Requirement - The reply should hold only the lines from the one with "ATOM 86 O O" to the one with "ATOM 112 C C", both ends kept, exactly as they appear below, without any pictures.

═══ Exercise materials ═══

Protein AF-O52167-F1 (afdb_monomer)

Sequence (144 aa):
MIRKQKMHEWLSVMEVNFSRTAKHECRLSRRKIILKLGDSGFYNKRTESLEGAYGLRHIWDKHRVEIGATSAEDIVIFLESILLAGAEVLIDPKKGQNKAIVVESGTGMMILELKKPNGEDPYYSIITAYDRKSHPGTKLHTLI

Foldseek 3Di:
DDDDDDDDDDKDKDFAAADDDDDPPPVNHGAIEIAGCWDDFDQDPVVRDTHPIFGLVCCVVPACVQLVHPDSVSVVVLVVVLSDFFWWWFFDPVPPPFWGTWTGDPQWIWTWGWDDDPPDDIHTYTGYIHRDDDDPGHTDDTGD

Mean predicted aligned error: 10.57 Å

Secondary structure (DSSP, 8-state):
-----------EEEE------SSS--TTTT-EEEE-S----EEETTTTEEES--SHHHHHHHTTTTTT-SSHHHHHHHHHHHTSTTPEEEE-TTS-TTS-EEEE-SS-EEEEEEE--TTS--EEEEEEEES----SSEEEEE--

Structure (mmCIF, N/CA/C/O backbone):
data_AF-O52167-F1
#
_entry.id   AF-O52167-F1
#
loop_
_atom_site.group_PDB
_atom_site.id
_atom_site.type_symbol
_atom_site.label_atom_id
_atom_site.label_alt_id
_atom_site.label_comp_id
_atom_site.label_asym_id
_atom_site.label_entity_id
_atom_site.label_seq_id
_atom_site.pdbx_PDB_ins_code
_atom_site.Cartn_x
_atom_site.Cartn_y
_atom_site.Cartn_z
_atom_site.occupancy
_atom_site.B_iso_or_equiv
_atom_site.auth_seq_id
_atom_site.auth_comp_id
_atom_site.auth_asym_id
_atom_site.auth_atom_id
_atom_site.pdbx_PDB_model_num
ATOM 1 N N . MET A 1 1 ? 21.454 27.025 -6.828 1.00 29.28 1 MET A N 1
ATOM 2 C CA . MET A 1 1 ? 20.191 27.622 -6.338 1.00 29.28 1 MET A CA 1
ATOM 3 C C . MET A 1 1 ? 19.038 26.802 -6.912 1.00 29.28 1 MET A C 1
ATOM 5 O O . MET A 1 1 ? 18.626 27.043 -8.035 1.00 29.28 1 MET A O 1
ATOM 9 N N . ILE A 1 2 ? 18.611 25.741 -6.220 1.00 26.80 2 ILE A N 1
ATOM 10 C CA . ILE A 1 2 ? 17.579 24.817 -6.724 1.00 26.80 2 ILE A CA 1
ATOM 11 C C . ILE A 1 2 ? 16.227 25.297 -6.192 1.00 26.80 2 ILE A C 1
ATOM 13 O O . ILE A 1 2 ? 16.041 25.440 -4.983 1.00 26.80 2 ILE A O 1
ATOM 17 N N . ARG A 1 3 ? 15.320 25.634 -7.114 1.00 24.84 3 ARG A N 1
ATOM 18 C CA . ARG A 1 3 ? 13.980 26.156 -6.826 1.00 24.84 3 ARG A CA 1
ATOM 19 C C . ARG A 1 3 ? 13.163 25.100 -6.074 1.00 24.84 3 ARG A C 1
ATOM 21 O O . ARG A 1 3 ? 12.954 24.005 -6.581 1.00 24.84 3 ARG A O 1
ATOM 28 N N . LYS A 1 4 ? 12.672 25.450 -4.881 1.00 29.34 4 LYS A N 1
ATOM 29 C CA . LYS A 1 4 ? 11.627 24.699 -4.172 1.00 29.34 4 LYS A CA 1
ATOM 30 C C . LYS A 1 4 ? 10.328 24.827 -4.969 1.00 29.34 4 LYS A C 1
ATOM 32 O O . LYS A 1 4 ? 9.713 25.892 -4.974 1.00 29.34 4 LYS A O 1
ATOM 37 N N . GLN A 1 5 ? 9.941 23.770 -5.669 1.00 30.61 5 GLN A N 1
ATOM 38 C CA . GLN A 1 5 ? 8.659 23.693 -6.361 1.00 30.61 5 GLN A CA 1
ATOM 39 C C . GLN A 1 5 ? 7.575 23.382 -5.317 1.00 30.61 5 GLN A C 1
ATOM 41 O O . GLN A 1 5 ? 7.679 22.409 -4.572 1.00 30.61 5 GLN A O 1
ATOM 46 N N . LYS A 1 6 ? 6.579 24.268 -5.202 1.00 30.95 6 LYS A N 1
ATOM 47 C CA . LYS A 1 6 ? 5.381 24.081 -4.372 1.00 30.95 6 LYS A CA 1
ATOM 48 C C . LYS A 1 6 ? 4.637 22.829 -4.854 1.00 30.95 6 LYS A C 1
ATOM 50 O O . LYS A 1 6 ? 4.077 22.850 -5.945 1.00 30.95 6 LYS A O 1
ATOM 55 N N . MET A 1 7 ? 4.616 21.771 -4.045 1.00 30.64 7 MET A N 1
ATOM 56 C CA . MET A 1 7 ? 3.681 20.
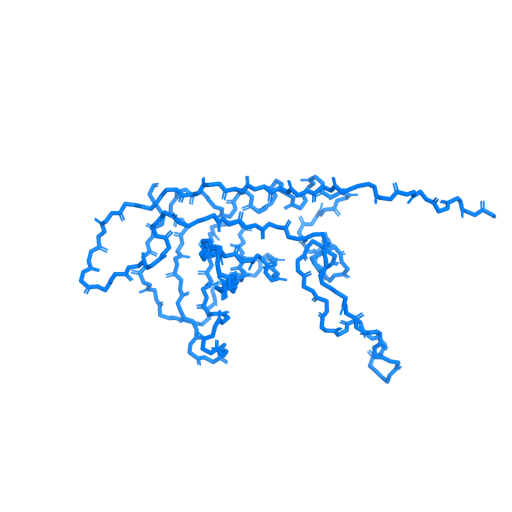654 -4.209 1.00 30.64 7 MET A CA 1
ATOM 57 C C . MET A 1 7 ? 2.301 21.126 -3.741 1.00 30.64 7 MET A C 1
ATOM 59 O O . MET A 1 7 ? 2.058 21.232 -2.542 1.00 30.64 7 MET A O 1
ATOM 63 N N . HIS A 1 8 ? 1.437 21.479 -4.691 1.00 31.03 8 HIS A N 1
ATOM 64 C CA . HIS A 1 8 ? 0.006 21.640 -4.446 1.00 31.03 8 HIS A CA 1
ATOM 65 C C . HIS A 1 8 ? -0.649 20.255 -4.299 1.00 31.03 8 HIS A C 1
ATOM 67 O O . HIS A 1 8 ? -0.150 19.271 -4.842 1.00 31.03 8 HIS A O 1
ATOM 73 N N . GLU A 1 9 ? -1.702 20.190 -3.486 1.00 34.00 9 GLU A N 1
ATOM 74 C CA . GLU A 1 9 ? -2.357 18.976 -2.990 1.00 34.00 9 GLU A CA 1
ATOM 75 C C . GLU A 1 9 ? -2.785 17.999 -4.096 1.00 34.00 9 GLU A C 1
ATOM 77 O O . GLU A 1 9 ? -3.625 18.327 -4.928 1.00 34.00 9 GLU A O 1
ATOM 82 N N . TRP A 1 10 ? -2.270 16.768 -4.041 1.00 37.44 10 TRP A N 1
ATOM 83 C CA . TRP A 1 10 ? -2.820 15.622 -4.764 1.00 37.44 10 TRP A CA 1
ATOM 84 C C . TRP A 1 10 ? -3.394 14.638 -3.740 1.00 37.44 10 TRP A C 1
ATOM 86 O O . TRP A 1 10 ? -2.651 13.936 -3.054 1.00 37.44 10 TRP A O 1
ATOM
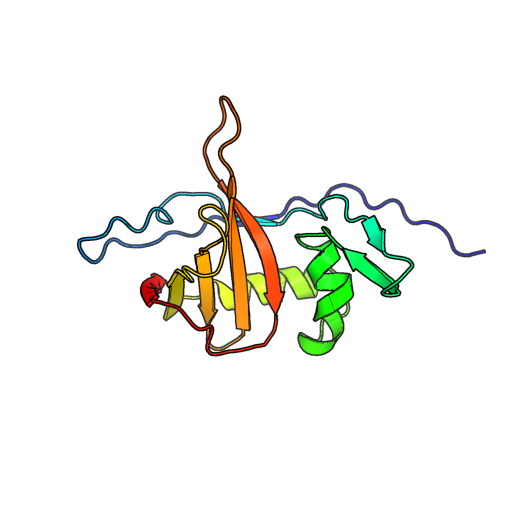 96 N N . LEU A 1 11 ? -4.720 14.610 -3.602 1.00 40.94 11 LEU A N 1
ATOM 97 C CA . LEU A 1 11 ? -5.449 13.528 -2.938 1.00 40.94 11 LEU A CA 1
ATOM 98 C C . LEU A 1 11 ? -5.950 12.589 -4.035 1.00 40.94 11 LEU A C 1
ATOM 100 O O . LEU A 1 11 ? -6.863 12.949 -4.773 1.00 40.94 11 LEU A O 1
ATOM 104 N N . SER A 1 12 ? -5.357 11.399 -4.150 1.00 47.16 12 SER A N 1
ATOM 105 C CA . SER A 1 12 ? -5.941 10.335 -4.970 1.00 47.16 12 SER A CA 1
ATOM 106 C C . SER A 1 12 ? -6.879 9.503 -4.097 1.00 47.16 12 SER A C 1
ATOM 108 O O . SER A 1 12 ? -6.481 8.994 -3.041 1.00 47.16 12 SER A O 1
ATOM 110 N N . VAL A 1 13 ? -8.143 9.422 -4.510 1.00 45.16 13 VAL A N 1
ATOM 111 C CA . VAL A 1 13 ? -9.182 8.620 -3.859 1.00 45.16 13 VAL A CA 1
ATOM 112 C C . VAL A 1 13 ? -9.483 7.441 -4.769 1.00 45.16 13 VAL A C 1
ATOM 114 O O . VAL A 1 13 ? -9.941 7.633 -5.891 1.00 45.16 13 VAL A O 1
ATOM 117 N N . MET A 1 14 ? -9.246 6.230 -4.271 1.00 49.22 14 MET A N 1
ATOM 118 C CA . MET A 1 14 ? -9.594 4.992 -4.962 1.00 49.22 14 MET A CA 1
ATOM 119 C C . MET A 1 14 ? -10.823 4.375 -4.293 1.00 49.22 14 MET A C 1
ATOM 121 O O . MET A 1 14 ? -10.848 4.148 -3.078 1.00 49.22 14 MET A O 1
ATOM 125 N N . GLU A 1 15 ? -11.856 4.099 -5.085 1.00 43.94 15 GLU A N 1
ATOM 126 C CA . GLU A 1 15 ? -13.017 3.325 -4.650 1.00 43.94 15 GLU A CA 1
ATOM 127 C C . GLU A 1 15 ? -12.878 1.890 -5.156 1.00 43.94 15 GLU A C 1
ATOM 129 O O . GLU A 1 15 ? -12.852 1.643 -6.358 1.00 43.94 15 GLU A O 1
ATOM 134 N N . VAL A 1 16 ? -12.774 0.938 -4.228 1.00 44.91 16 VAL A N 1
ATOM 135 C CA . VAL A 1 16 ? -12.648 -0.488 -4.547 1.00 44.91 16 VAL A CA 1
ATOM 136 C C . VAL A 1 16 ? -13.890 -1.215 -4.045 1.00 44.91 16 VAL A C 1
ATOM 138 O O . VAL A 1 16 ? -14.252 -1.129 -2.867 1.00 44.91 16 VAL A O 1
ATOM 141 N N . ASN A 1 17 ? -14.559 -1.932 -4.946 1.00 39.12 17 ASN A N 1
ATOM 142 C CA . ASN A 1 17 ? -15.741 -2.727 -4.634 1.00 39.12 17 ASN A CA 1
ATOM 143 C C . ASN A 1 17 ? -15.336 -4.178 -4.349 1.00 39.12 17 ASN A C 1
ATOM 145 O O . ASN A 1 17 ? -14.731 -4.833 -5.186 1.00 39.12 17 ASN A O 1
ATOM 149 N N . PHE A 1 18 ? -15.696 -4.690 -3.171 1.00 39.56 18 PHE A N 1
ATOM 150 C CA . PHE A 1 18 ? -15.477 -6.086 -2.775 1.00 39.56 18 PHE A CA 1
ATOM 151 C C . PHE A 1 18 ? -16.808 -6.830 -2.853 1.00 39.56 18 PHE A C 1
ATOM 153 O O . PHE A 1 18 ? -17.823 -6.319 -2.364 1.00 39.56 18 PHE A O 1
ATOM 160 N N . SER A 1 19 ? -16.823 -8.039 -3.409 1.00 32.31 19 SER A N 1
ATOM 161 C CA . SER A 1 19 ? -18.024 -8.873 -3.383 1.00 32.31 19 SER A CA 1
ATOM 162 C C . SER A 1 19 ? -18.084 -9.743 -2.126 1.00 32.31 19 SER A C 1
ATOM 164 O O . SER A 1 19 ? -17.083 -10.094 -1.509 1.00 32.31 19 SER A O 1
ATOM 166 N N . ARG A 1 20 ? -19.304 -10.063 -1.690 1.00 33.22 20 ARG A N 1
ATOM 167 C CA . ARG A 1 20 ? -19.552 -10.868 -0.490 1.00 33.22 20 ARG A CA 1
ATOM 168 C C . ARG A 1 20 ? -19.141 -12.321 -0.721 1.00 33.22 20 ARG A C 1
ATOM 170 O O . ARG A 1 20 ? -19.881 -13.036 -1.387 1.00 33.22 20 ARG A O 1
ATOM 177 N N . THR A 1 21 ? -18.112 -12.811 -0.033 1.00 29.30 21 THR A N 1
ATOM 178 C CA . THR A 1 21 ? -18.033 -14.243 0.306 1.00 29.30 21 THR A CA 1
ATOM 179 C C . THR A 1 21 ? -17.418 -14.504 1.687 1.00 29.30 21 THR A C 1
ATOM 181 O O . THR A 1 21 ? -16.392 -13.942 2.053 1.00 29.30 21 THR A O 1
ATOM 184 N N . ALA A 1 22 ? -18.101 -15.413 2.400 1.00 27.67 22 ALA A N 1
ATOM 185 C CA . ALA A 1 22 ? -17.777 -16.128 3.643 1.00 27.67 22 ALA A CA 1
ATOM 186 C C . ALA A 1 22 ? -17.761 -15.358 4.987 1.00 27.67 22 ALA A C 1
ATOM 188 O O . ALA A 1 22 ? -16.900 -14.533 5.233 1.00 27.67 22 ALA A O 1
ATOM 189 N N . LYS A 1 23 ? -18.721 -15.746 5.854 1.00 29.69 23 LYS A N 1
ATOM 190 C CA . LYS A 1 23 ? -18.917 -15.725 7.335 1.00 29.69 23 LYS A CA 1
ATOM 191 C C . LYS A 1 23 ? -18.098 -14.827 8.293 1.00 29.69 23 LYS A C 1
ATOM 193 O O . LYS A 1 23 ? -18.551 -14.640 9.418 1.00 29.69 23 LYS A O 1
ATOM 198 N N . HIS A 1 24 ? -16.987 -14.225 7.891 1.00 31.55 24 HIS A N 1
ATOM 199 C CA . HIS A 1 24 ? -16.373 -13.085 8.562 1.00 31.55 24 HIS A CA 1
ATOM 200 C C . HIS A 1 24 ? -16.565 -11.863 7.671 1.00 31.55 24 HIS A C 1
ATOM 202 O O . HIS A 1 24 ? -16.050 -11.801 6.562 1.00 31.55 24 HIS A O 1
ATOM 208 N N . GLU A 1 25 ? -17.350 -10.898 8.144 1.00 33.50 25 GLU A N 1
ATOM 209 C CA . GLU A 1 25 ? -17.600 -9.641 7.444 1.00 33.50 25 GLU A CA 1
ATOM 210 C C . GLU A 1 25 ? -16.261 -8.957 7.113 1.00 33.50 25 GLU A C 1
ATOM 212 O O . GLU A 1 25 ? -15.618 -8.346 7.972 1.00 33.50 25 GLU A O 1
ATOM 217 N N . CYS A 1 26 ? -15.802 -9.086 5.867 1.00 39.44 26 CYS A N 1
ATOM 218 C CA . CYS A 1 26 ? -14.643 -8.360 5.381 1.00 39.44 26 CYS A CA 1
ATOM 219 C C . CYS A 1 26 ? -15.050 -6.883 5.281 1.00 39.44 26 CYS A C 1
ATOM 221 O O . CYS A 1 26 ? -15.629 -6.442 4.291 1.00 39.44 26 CYS A O 1
ATOM 223 N N . ARG A 1 27 ? -14.783 -6.113 6.346 1.00 49.56 27 ARG A N 1
ATOM 224 C CA . ARG A 1 27 ? -15.157 -4.689 6.515 1.00 49.56 27 ARG A CA 1
ATOM 225 C C . ARG A 1 27 ? -14.547 -3.730 5.478 1.00 49.56 27 ARG A C 1
ATOM 227 O O . ARG A 1 27 ? -14.709 -2.517 5.599 1.00 49.56 27 ARG A O 1
ATOM 234 N N . LEU A 1 28 ? -13.841 -4.275 4.494 1.00 53.72 28 LEU A N 1
ATOM 235 C CA . LEU A 1 28 ? -13.347 -3.584 3.314 1.00 53.72 28 LEU A CA 1
ATOM 236 C C . LEU A 1 28 ? -14.449 -3.253 2.314 1.00 53.72 28 LEU A C 1
ATOM 238 O O . LEU A 1 28 ? -14.352 -2.234 1.634 1.00 53.72 28 LEU A O 1
ATOM 242 N N . SER A 1 29 ? -15.510 -4.064 2.244 1.00 51.91 29 SER A N 1
ATOM 243 C CA . SER A 1 29 ? -16.587 -3.827 1.289 1.00 51.91 29 SER A CA 1
ATOM 244 C C . SER A 1 29 ? -17.234 -2.467 1.574 1.00 51.91 29 SER A C 1
ATOM 246 O O . SER A 1 29 ? -17.934 -2.334 2.579 1.00 51.91 29 SER A O 1
ATOM 248 N N . ARG A 1 30 ? -17.031 -1.493 0.671 1.00 60.66 30 ARG A N 1
ATOM 249 C CA . ARG A 1 30 ? -17.636 -0.139 0.633 1.00 60.66 30 ARG A CA 1
ATOM 250 C C . ARG A 1 30 ? -16.892 1.001 1.337 1.00 60.66 30 ARG A C 1
ATOM 252 O O . ARG A 1 30 ? -17.498 2.042 1.573 1.00 60.66 30 ARG A O 1
ATOM 259 N N . ARG A 1 31 ? -15.612 0.855 1.680 1.00 71.31 31 ARG A N 1
ATOM 260 C CA . ARG A 1 31 ? -14.835 1.977 2.241 1.00 71.31 31 ARG A CA 1
ATOM 261 C C . ARG A 1 31 ? -13.834 2.521 1.236 1.00 71.31 31 ARG A C 1
ATOM 263 O O . ARG A 1 31 ? -13.198 1.756 0.520 1.00 71.31 31 ARG A O 1
ATOM 270 N N . LYS A 1 32 ? -13.671 3.845 1.236 1.00 80.88 32 LYS A N 1
ATOM 271 C CA . LYS A 1 32 ? -12.671 4.540 0.418 1.00 80.88 32 LYS A CA 1
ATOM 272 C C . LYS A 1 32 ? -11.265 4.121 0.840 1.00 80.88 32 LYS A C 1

═══

Answer box -
ATOM 86 O O . TRP A 1 10 ? -2.651 13.936 -3.054 1.00 37.44 10 TRP A O 1
ATOM
 96 N N . LEU A 1 11 ? -4.720 14.610 -3.602 1.00 40.94 11 LEU A N 1
ATOM 97 C CA . LEU A 1 11 ? -5.449 13.528 -2.938 1.00 40.94 11 LEU A CA 1
ATOM 98 C C . LEU A 1 11 ? -5.950 12.589 -4.035 1.00 40.94 11 LEU A C 1
ATOM 100 O O . LEU A 1 11 ? -6.863 12.949 -4.773 1.00 40.94 11 LEU A O 1
ATOM 104 N N . SER A 1 12 ? -5.357 11.399 -4.150 1.00 47.16 12 SER A N 1
ATOM 105 C CA . SER A 1 12 ? -5.941 10.335 -4.970 1.00 47.16 12 SER A CA 1
ATOM 106 C C . SER A 1 12 ? -6.879 9.503 -4.097 1.00 47.16 12 SER A C 1
ATOM 108 O O . SER A 1 12 ? -6.481 8.994 -3.041 1.00 47.16 12 SER A O 1
ATOM 110 N N . VAL A 1 13 ? -8.143 9.422 -4.510 1.00 45.16 13 VAL A N 1
ATOM 111 C CA . VAL A 1 13 ? -9.182 8.620 -3.859 1.00 45.16 13 VAL A CA 1
ATOM 112 C C . VAL A 1 13 ? -9.483 7.441 -4.769 1.00 45.16 13 VAL A C 1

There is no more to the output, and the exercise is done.